Ich habe mal extreme Übelkeit bekommen,  als ich meiner Freundin beim Portal spielen zugeschaut hab,  das hatte ich bei keinem anderen Spiel so, vor allem nicht beim selbst spielen.


----------



## Haasinger (14. Februar 2016)

League Of Legends macht mich psychisch zum Wrack. Ich schaffe nervlich und konzentrationstechnisch nicht mehr als ein Ranglistenspiel auf einmal. Danach bin ich total fertig.


----------



## cerbero (14. Februar 2016)

Motion Sickness - bei Mirrors Edge ging das einfach nicht länger als 30-40 minuten am Stück.  Die Kopfschmerzen waren einfach nich nett.
Bei Portal 1/2 gehts ohne Probleme. Vermutlich auch Abhängig von der Geschwindigkeit des Spiel.
Bei anderen Spielen wars bisher auch Problemlos


----------



## Kinguin (28. Februar 2016)

Hatte mal gelesen,dass man sich Motion Sickness "wegtrainieren" kann.Sprich wenn man es nur oft genug probiert hat,natürlich mit Pausen,dann gewöhnt man sich dran und es kommt zu keinen Kopfschmerzen/zu keiner Übelkeit mehr.Jedoch scheint dies auch nicht wirklich zu funktionieren,zudem das bei einigen Fällen sowieso recht umzusetzen ist.


----------



## -P4InKiLLeR- (5. Juni 2016)

Hab das Problem auch,alles was von Bethesda kommt: Wolfenstein,Doom is ganz schlimm,

30min und dann Reichts schon :/


----------



## RFL91 (6. Juni 2016)

Portal betrifft mich auch. Nach ner Stunde ist Schluss.

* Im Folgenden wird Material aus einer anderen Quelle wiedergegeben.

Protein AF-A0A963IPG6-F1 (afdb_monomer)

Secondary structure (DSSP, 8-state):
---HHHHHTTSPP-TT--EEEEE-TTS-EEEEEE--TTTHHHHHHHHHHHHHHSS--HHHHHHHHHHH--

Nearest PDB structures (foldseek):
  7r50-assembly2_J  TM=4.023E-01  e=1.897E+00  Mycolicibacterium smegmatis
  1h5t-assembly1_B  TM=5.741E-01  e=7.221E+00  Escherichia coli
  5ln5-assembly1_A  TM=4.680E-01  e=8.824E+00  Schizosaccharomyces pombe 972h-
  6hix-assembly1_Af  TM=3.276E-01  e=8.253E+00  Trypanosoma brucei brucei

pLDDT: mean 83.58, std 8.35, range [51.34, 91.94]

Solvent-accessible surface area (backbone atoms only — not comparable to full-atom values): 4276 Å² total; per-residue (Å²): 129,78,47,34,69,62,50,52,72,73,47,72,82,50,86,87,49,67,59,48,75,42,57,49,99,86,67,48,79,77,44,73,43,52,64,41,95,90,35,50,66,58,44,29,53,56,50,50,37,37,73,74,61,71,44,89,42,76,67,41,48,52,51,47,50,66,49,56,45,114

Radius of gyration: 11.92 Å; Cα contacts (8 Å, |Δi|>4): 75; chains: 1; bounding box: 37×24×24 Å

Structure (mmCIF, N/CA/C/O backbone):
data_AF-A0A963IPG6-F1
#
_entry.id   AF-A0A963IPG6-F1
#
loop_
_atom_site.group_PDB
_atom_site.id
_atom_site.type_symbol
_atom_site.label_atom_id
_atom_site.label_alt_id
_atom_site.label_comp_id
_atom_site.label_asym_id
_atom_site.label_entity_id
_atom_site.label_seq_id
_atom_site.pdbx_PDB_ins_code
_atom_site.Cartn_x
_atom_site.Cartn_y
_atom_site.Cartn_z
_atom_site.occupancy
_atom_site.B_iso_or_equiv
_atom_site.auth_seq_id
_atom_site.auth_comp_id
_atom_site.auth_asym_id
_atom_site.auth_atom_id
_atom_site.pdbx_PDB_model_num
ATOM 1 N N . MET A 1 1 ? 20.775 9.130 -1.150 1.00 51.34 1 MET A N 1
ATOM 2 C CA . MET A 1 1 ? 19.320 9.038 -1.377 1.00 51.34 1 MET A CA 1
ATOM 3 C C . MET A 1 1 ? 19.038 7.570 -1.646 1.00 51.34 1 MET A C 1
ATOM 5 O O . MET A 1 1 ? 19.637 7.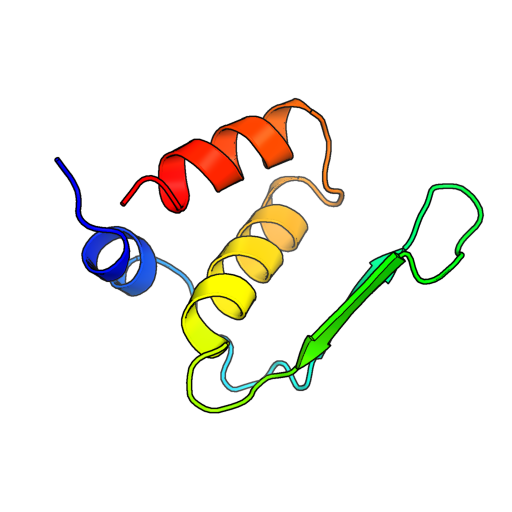058 -2.585 1.00 51.34 1 MET A O 1
ATOM 9 N N . PRO A 1 2 ? 18.332 6.832 -0.774 1.00 52.47 2 PRO A N 1
ATOM 10 C CA . PRO A 1 2 ? 18.064 5.424 -1.037 1.00 52.47 2 PRO A CA 1
ATOM 11 C C . PRO A 1 2 ? 17.117 5.338 -2.233 1.00 52.47 2 PRO A C 1
ATOM 13 O O . PRO A 1 2 ? 15.962 5.727 -2.144 1.00 52.47 2 PRO A O 1
ATOM 16 N N . GLN A 1 3 ? 17.654 4.884 -3.360 1.00 72.62 3 GLN A N 1
ATOM 17 C CA . GLN A 1 3 ? 16.923 4.678 -4.603 1.00 72.62 3 GLN A CA 1
ATOM 18 C C . GLN A 1 3 ? 15.801 3.666 -4.342 1.00 72.62 3 GLN A C 1
ATOM 20 O O . GLN A 1 3 ? 16.063 2.657 -3.692 1.00 72.62 3 GLN A O 1
ATOM 25 N N . PHE A 1 4 ? 14.583 3.899 -4.829 1.00 77.00 4 PHE A N 1
ATOM 26 C CA . PHE A 1 4 ? 13.415 3.012 -4.684 1.00 77.00 4 PHE A CA 1
ATOM 27 C C . PHE A 1 4 ? 13.743 1.498 -4.725 1.00 77.00 4 PHE A C 1
ATOM 29 O O . PHE A 1 4 ? 13.294 0.726 -3.875 1.00 77.00 4 PHE A O 1
ATOM 36 N N . SER A 1 5 ? 14.631 1.078 -5.635 1.00 75.31 5 SER A N 1
ATOM 37 C CA . SER A 1 5 ? 15.158 -0.294 -5.737 1.00 75.31 5 SER A CA 1
ATOM 38 C C . SER A 1 5 ? 15.845 -0.842 -4.473 1.00 75.31 5 SER A C 1
ATOM 40 O O . SER A 1 5 ? 15.732 -2.030 -4.180 1.00 75.31 5 SER A O 1
ATOM 42 N N . GLU A 1 6 ? 16.568 -0.023 -3.710 1.00 80.88 6 GLU A N 1
ATOM 43 C CA . GLU A 1 6 ? 17.210 -0.413 -2.444 1.00 80.88 6 GLU A CA 1
ATOM 44 C C . GLU A 1 6 ? 16.183 -0.632 -1.327 1.00 80.88 6 GLU A C 1
ATOM 46 O O . GLU A 1 6 ? 16.342 -1.545 -0.515 1.00 80.88 6 GLU A O 1
ATOM 51 N N . ASN A 1 7 ? 15.116 0.173 -1.297 1.00 79.75 7 ASN A N 1
ATOM 52 C CA . ASN A 1 7 ? 13.999 -0.035 -0.374 1.00 79.75 7 ASN A CA 1
ATOM 53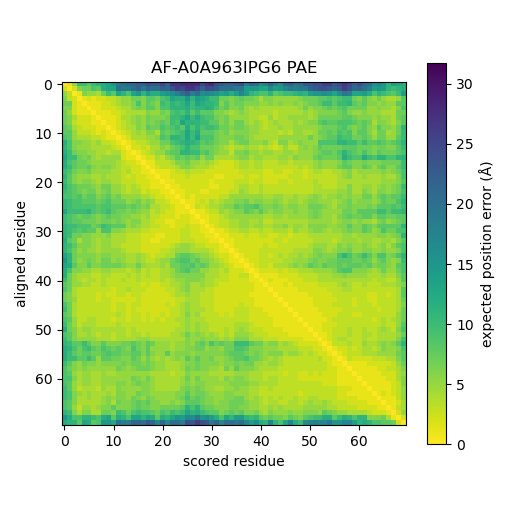 C C . ASN A 1 7 ? 13.258 -1.325 -0.732 1.00 79.75 7 ASN A C 1
ATOM 55 O O . ASN A 1 7 ? 12.988 -2.137 0.148 1.00 79.75 7 ASN A O 1
ATOM 59 N N . LEU A 1 8 ? 13.037 -1.562 -2.026 1.00 80.38 8 LEU A N 1
ATOM 60 C CA . LEU A 1 8 ? 12.415 -2.775 -2.550 1.00 80.38 8 LEU A CA 1
ATOM 61 C C . LEU A 1 8 ? 13.121 -4.062 -2.131 1.00 80.38 8 LEU A C 1
ATOM 63 O O . LEU A 1 8 ? 12.458 -5.014 -1.733 1.00 80.38 8 LEU A O 1
ATOM 67 N N . LYS A 1 9 ? 14.458 -4.087 -2.156 1.00 80.06 9 LYS A N 1
ATOM 68 C CA . LYS A 1 9 ? 15.242 -5.257 -1.717 1.00 80.06 9 LYS A CA 1
ATOM 69 C C . LYS A 1 9 ? 15.027 -5.619 -0.243 1.00 80.06 9 LYS A C 1
ATOM 71 O O . LYS A 1 9 ? 15.320 -6.747 0.142 1.00 80.06 9 LYS A O 1
ATOM 76 N N . LYS A 1 10 ? 14.569 -4.674 0.585 1.00 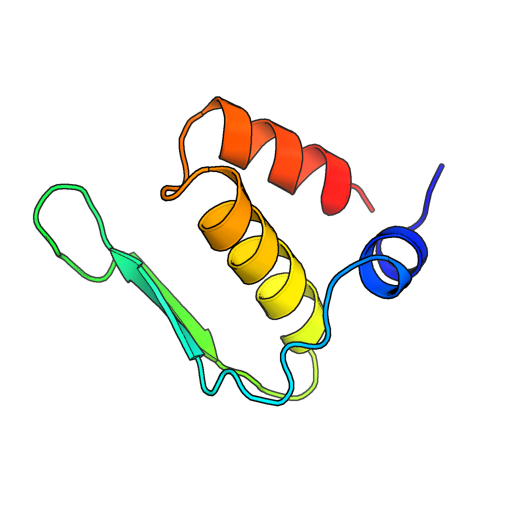80.56 10 LYS A N 1
ATOM 77 C CA . LYS A 1 10 ? 14.293 -4.888 2.016 1.00 80.56 10 LYS A CA 1
ATOM 78 C C . LYS A 1 10 ? 12.858 -5.345 2.276 1.00 80.56 10 LYS A C 1
ATOM 80 O O . LYS A 1 10 ? 12.550 -5.736 3.399 1.00 80.56 10 LYS A O 1
ATOM 85 N N . LEU A 1 11 ? 11.984 -5.268 1.273 1.00 81.62 11 LEU A N 1
ATOM 86 C CA . LEU A 1 11 ? 10.588 -5.660 1.399 1.00 81.62 11 LEU A CA 1
ATOM 87 C C . LEU A 1 11 ? 10.427 -7.174 1.214 1.00 81.62 11 LEU A C 1
ATOM 89 O O . LEU A 1 11 ? 11.191 -7.798 0.473 1.00 81.62 11 LEU A O 1
ATOM 93 N N . PRO A 1 12 ? 9.426 -7.784 1.871 1.00 78.75 12 PRO A N 1
ATOM 94 C CA . PRO A 1 12 ? 9.108 -9.185 1.649 1.00 78.75 12 PRO A CA 1
ATOM 95 C C . PRO A 1 12 ? 8.689 -9.420 0.193 1.00 78.75 12 PRO A C 1
ATOM 97 O O . PRO A 1 12 ? 8.020 -8.594 -0.431 1.00 78.75 12 PRO A O 1
ATOM 100 N N . GLY A 1 13 ? 9.072 -10.577 -0.347 1.00 80.3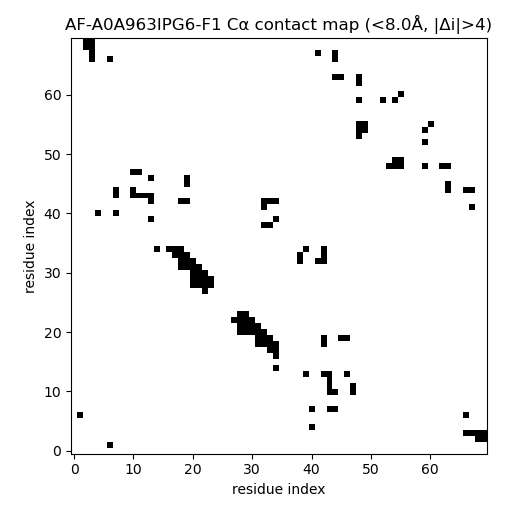1 13 GLY A N 1
ATOM 101 C CA . GLY A 1 13 ? 8.721 -10.958 -1.710 1.00 80.31 13 GLY A CA 1
ATOM 102 C C . GLY A 1 13 ? 7.208 -11.101 -1.887 1.00 80.31 13 GLY A C 1
ATOM 103 O O . GLY A 1 13 ? 6.558 -11.877 -1.187 1.00 80.31 13 GLY A O 1
ATOM 104 N N . VAL A 1 14 ? 6.658 -10.401 -2.877 1.00 85.19 14 VAL A N 1
ATOM 105 C CA . VAL A 1 14 ? 5.224 -10.415 -3.220 1.00 85.19 14 VAL A CA 1
ATOM 106 C C . VAL A 1 14 ? 4.862 -11.441 -4.294 1.00 85.19 14 VAL A C 1
ATOM 108 O O . VAL A 1 14 ? 3.791 -11.376 -4.884 1.00 85.19 14 VAL A O 1
ATOM 111 N N . SER A 1 15 ? 5.718 -12.435 -4.534 1.00 81.44 15 SER A N 1
ATOM 112 C CA . SER A 1 15 ? 5.497 -13.477 -5.549 1.00 81.44 15 SER A CA 1
ATOM 113 C C . SER A 1 15 ? 4.217 -14.293 -5.325 1.00 81.44 15 SER A C 1
ATOM 115 O O . SER A 1 15 ? 3.669 -14.842 -6.272 1.00 81.44 15 SER A O 1
ATOM 117 N N . HIS A 1 16 ? 3.740 -14.374 -4.080 1.00 84.94 16 HIS A N 1
ATOM 118 C CA . HIS A 1 16 ? 2.498 -15.058 -3.707 1.00 84.94 16 HIS A CA 1
ATOM 119 C C . HIS A 1 16 ? 1.248 -14.174 -3.859 1.00 84.94 16 HIS A C 1
ATOM 121 O O . HIS A 1 16 ? 0.124 -14.661 -3.762 1.00 84.94 16 HIS A O 1
ATOM 127 N N . VAL A 1 17 ? 1.425 -12.870 -4.071 1.00 88.50 17 VAL A N 1
ATOM 128 C CA . VAL A 1 17 ? 0.337 -11.901 -4.190 1.00 88.50 17 VAL A CA 1
ATOM 129 C C . VAL A 1 17 ? -0.063 -11.818 -5.655 1.00 88.50 17 VAL A C 1
ATOM 131 O O . VAL A 1 17 ? 0.759 -11.469 -6.495 1.00 88.50 17 VAL A O 1
ATOM 134 N N . ALA A 1 18 ? -1.321 -12.113 -5.976 1.00 89.19 18 ALA A N 1
ATOM 135 C CA . ALA A 1 18 ? -1.825 -11.972 -7.343 1.00 89.19 18 ALA A CA 1
ATOM 136 C C . ALA A 1 18 ? -2.121 -10.505 -7.694 1.00 89.19 18 ALA A C 1
ATOM 138 O O . ALA A 1 18 ? -1.751 -10.021 -8.761 1.00 89.19 18 ALA A O 1
ATOM 139 N N . ALA A 1 19 ? -2.777 -9.791 -6.779 1.00 90.75 19 ALA A N 1
ATOM 140 C CA . ALA A 1 19 ? -3.079 -8.374 -6.896 1.00 90.75 19 ALA A CA 1
ATOM 141 C C . ALA A 1 19 ? -3.411 -7.790 -5.517 1.00 90.75 19 ALA A C 1
ATOM 143 O O . ALA A 1 19 ? -3.850 -8.514 -4.621 1.00 90.75 19 ALA A O 1
ATOM 144 N N . ILE A 1 20 ? -3.244 -6.480 -5.367 1.00 89.88 20 ILE A N 1
ATOM 145 C CA . ILE A 1 20 ? -3.741 -5.707 -4.22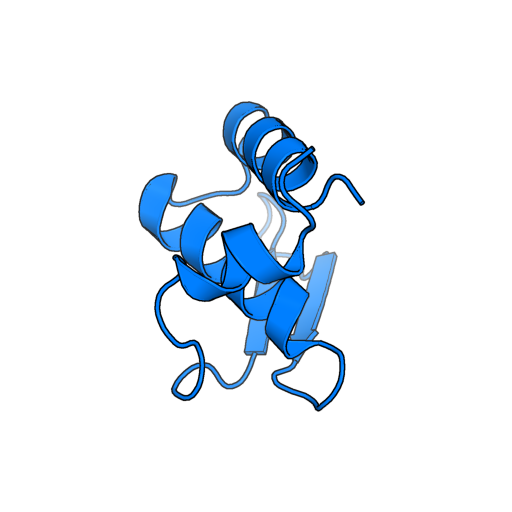6 1.00 89.88 20 ILE A CA 1
ATOM 146 C C . ILE A 1 20 ? -4.877 -4.832 -4.717 1.00 89.88 20 ILE A C 1
ATOM 148 O O . ILE A 1 20 ? -4.705 -4.070 -5.664 1.00 89.88 20 ILE A O 1
ATOM 152 N N . ARG A 1 21 ? -6.027 -4.938 -4.055 1.00 90.75 21 ARG A N 1
ATOM 153 C CA . ARG A 1 21 ? -7.172 -4.062 -4.287 1.00 90.75 21 ARG A CA 1
ATOM 154 C C . ARG A 1 21 ? -7.213 -3.008 -3.197 1.00 90.75 21 ARG A C 1
ATOM 156 O O . ARG A 1 21 ? -7.173 -3.338 -2.013 1.00 90.75 21 ARG A O 1
ATOM 163 N N . LEU A 1 22 ? -7.242 -1.755 -3.616 1.00 87.94 22 LEU A N 1
ATOM 164 C CA . LEU A 1 22 ? -7.426 -0.602 -2.756 1.00 87.94 22 LEU A CA 1
ATOM 165 C C . LEU A 1 22 ? -8.924 -0.354 -2.666 1.00 87.94 22 LEU A C 1
ATOM 167 O O . LEU A 1 22 ? -9.569 -0.118 -3.684 1.00 87.94 22 LEU A O 1
ATOM 171 N N . LEU A 1 23 ? -9.457 -0.447 -1.455 1.00 89.25 23 LEU A N 1
ATOM 172 C CA . LEU A 1 23 ? -10.862 -0.200 -1.169 1.00 89.25 23 LEU A CA 1
ATOM 173 C C . LEU A 1 23 ? -10.987 1.096 -0.366 1.00 89.25 23 LEU A C 1
ATOM 175 O O . LEU A 1 23 ? -10.108 1.407 0.445 1.00 89.25 23 LEU A O 1
ATOM 179 N N . ASP A 1 24 ? -12.060 1.845 -0.588 1.00 88.00 24 ASP A N 1
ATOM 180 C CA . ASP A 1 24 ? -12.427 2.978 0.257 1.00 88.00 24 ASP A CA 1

Bei VR-pornos war mir nach einer halben Stunde mal extrem schwindelig. Seitdem war das Thema vr für mich gegessen, wenn das schon bei Filmen so schlimm ist wollte ich keine anderen Sachen damit ausprobieren...


----------



## Gimmick (6. Juni 2016)

Bei geringem FOV wird mir manchmal ein wenig übel.

Ansonsten hab ich das nicht.


----------



## makrogame (21. Juni 2016)

Dieses Gefühl kenne ich zu gut :d


----------



## Gimmick (21. Juni 2016)

Okay, also StarCitizen hat mich gestern geschafft.

Bin in ein treibendes Schiff eingestiegen und dann ist scheinbar die Physikengine ausgerastet 

Ein kurzer Ausschnitt als Video davon (nur 80MB).

MEGA 

Gott war mir übel danach


----------



## Bot_mit_Ping (22. Juni 2016)

Hatte ich bis jetzt in einem Rennspiel, das mir übel wurde. Weiß nicht an was das lag hatte auch das Gefühl das es auf bestimmten Strecken häufiger vorkam.
Mit anderen Rennspiele hatte ich aber keine Probleme.


----------



## Munin666 (23. Juni 2016)

Ich habe mit Gaming Sickness jetzt eigentlich keine großen Probleme. Allerdings ist mir aufgefallen, dass ich gerade in schnelleren Spielen mit dieser Filmkamera...diesem dummen flimmern welches da öfter übers Bild gelegt wird so meine Probleme habe. Nicht das mir da schlecht wird, aber irgendwie machen meine Augen da probleme.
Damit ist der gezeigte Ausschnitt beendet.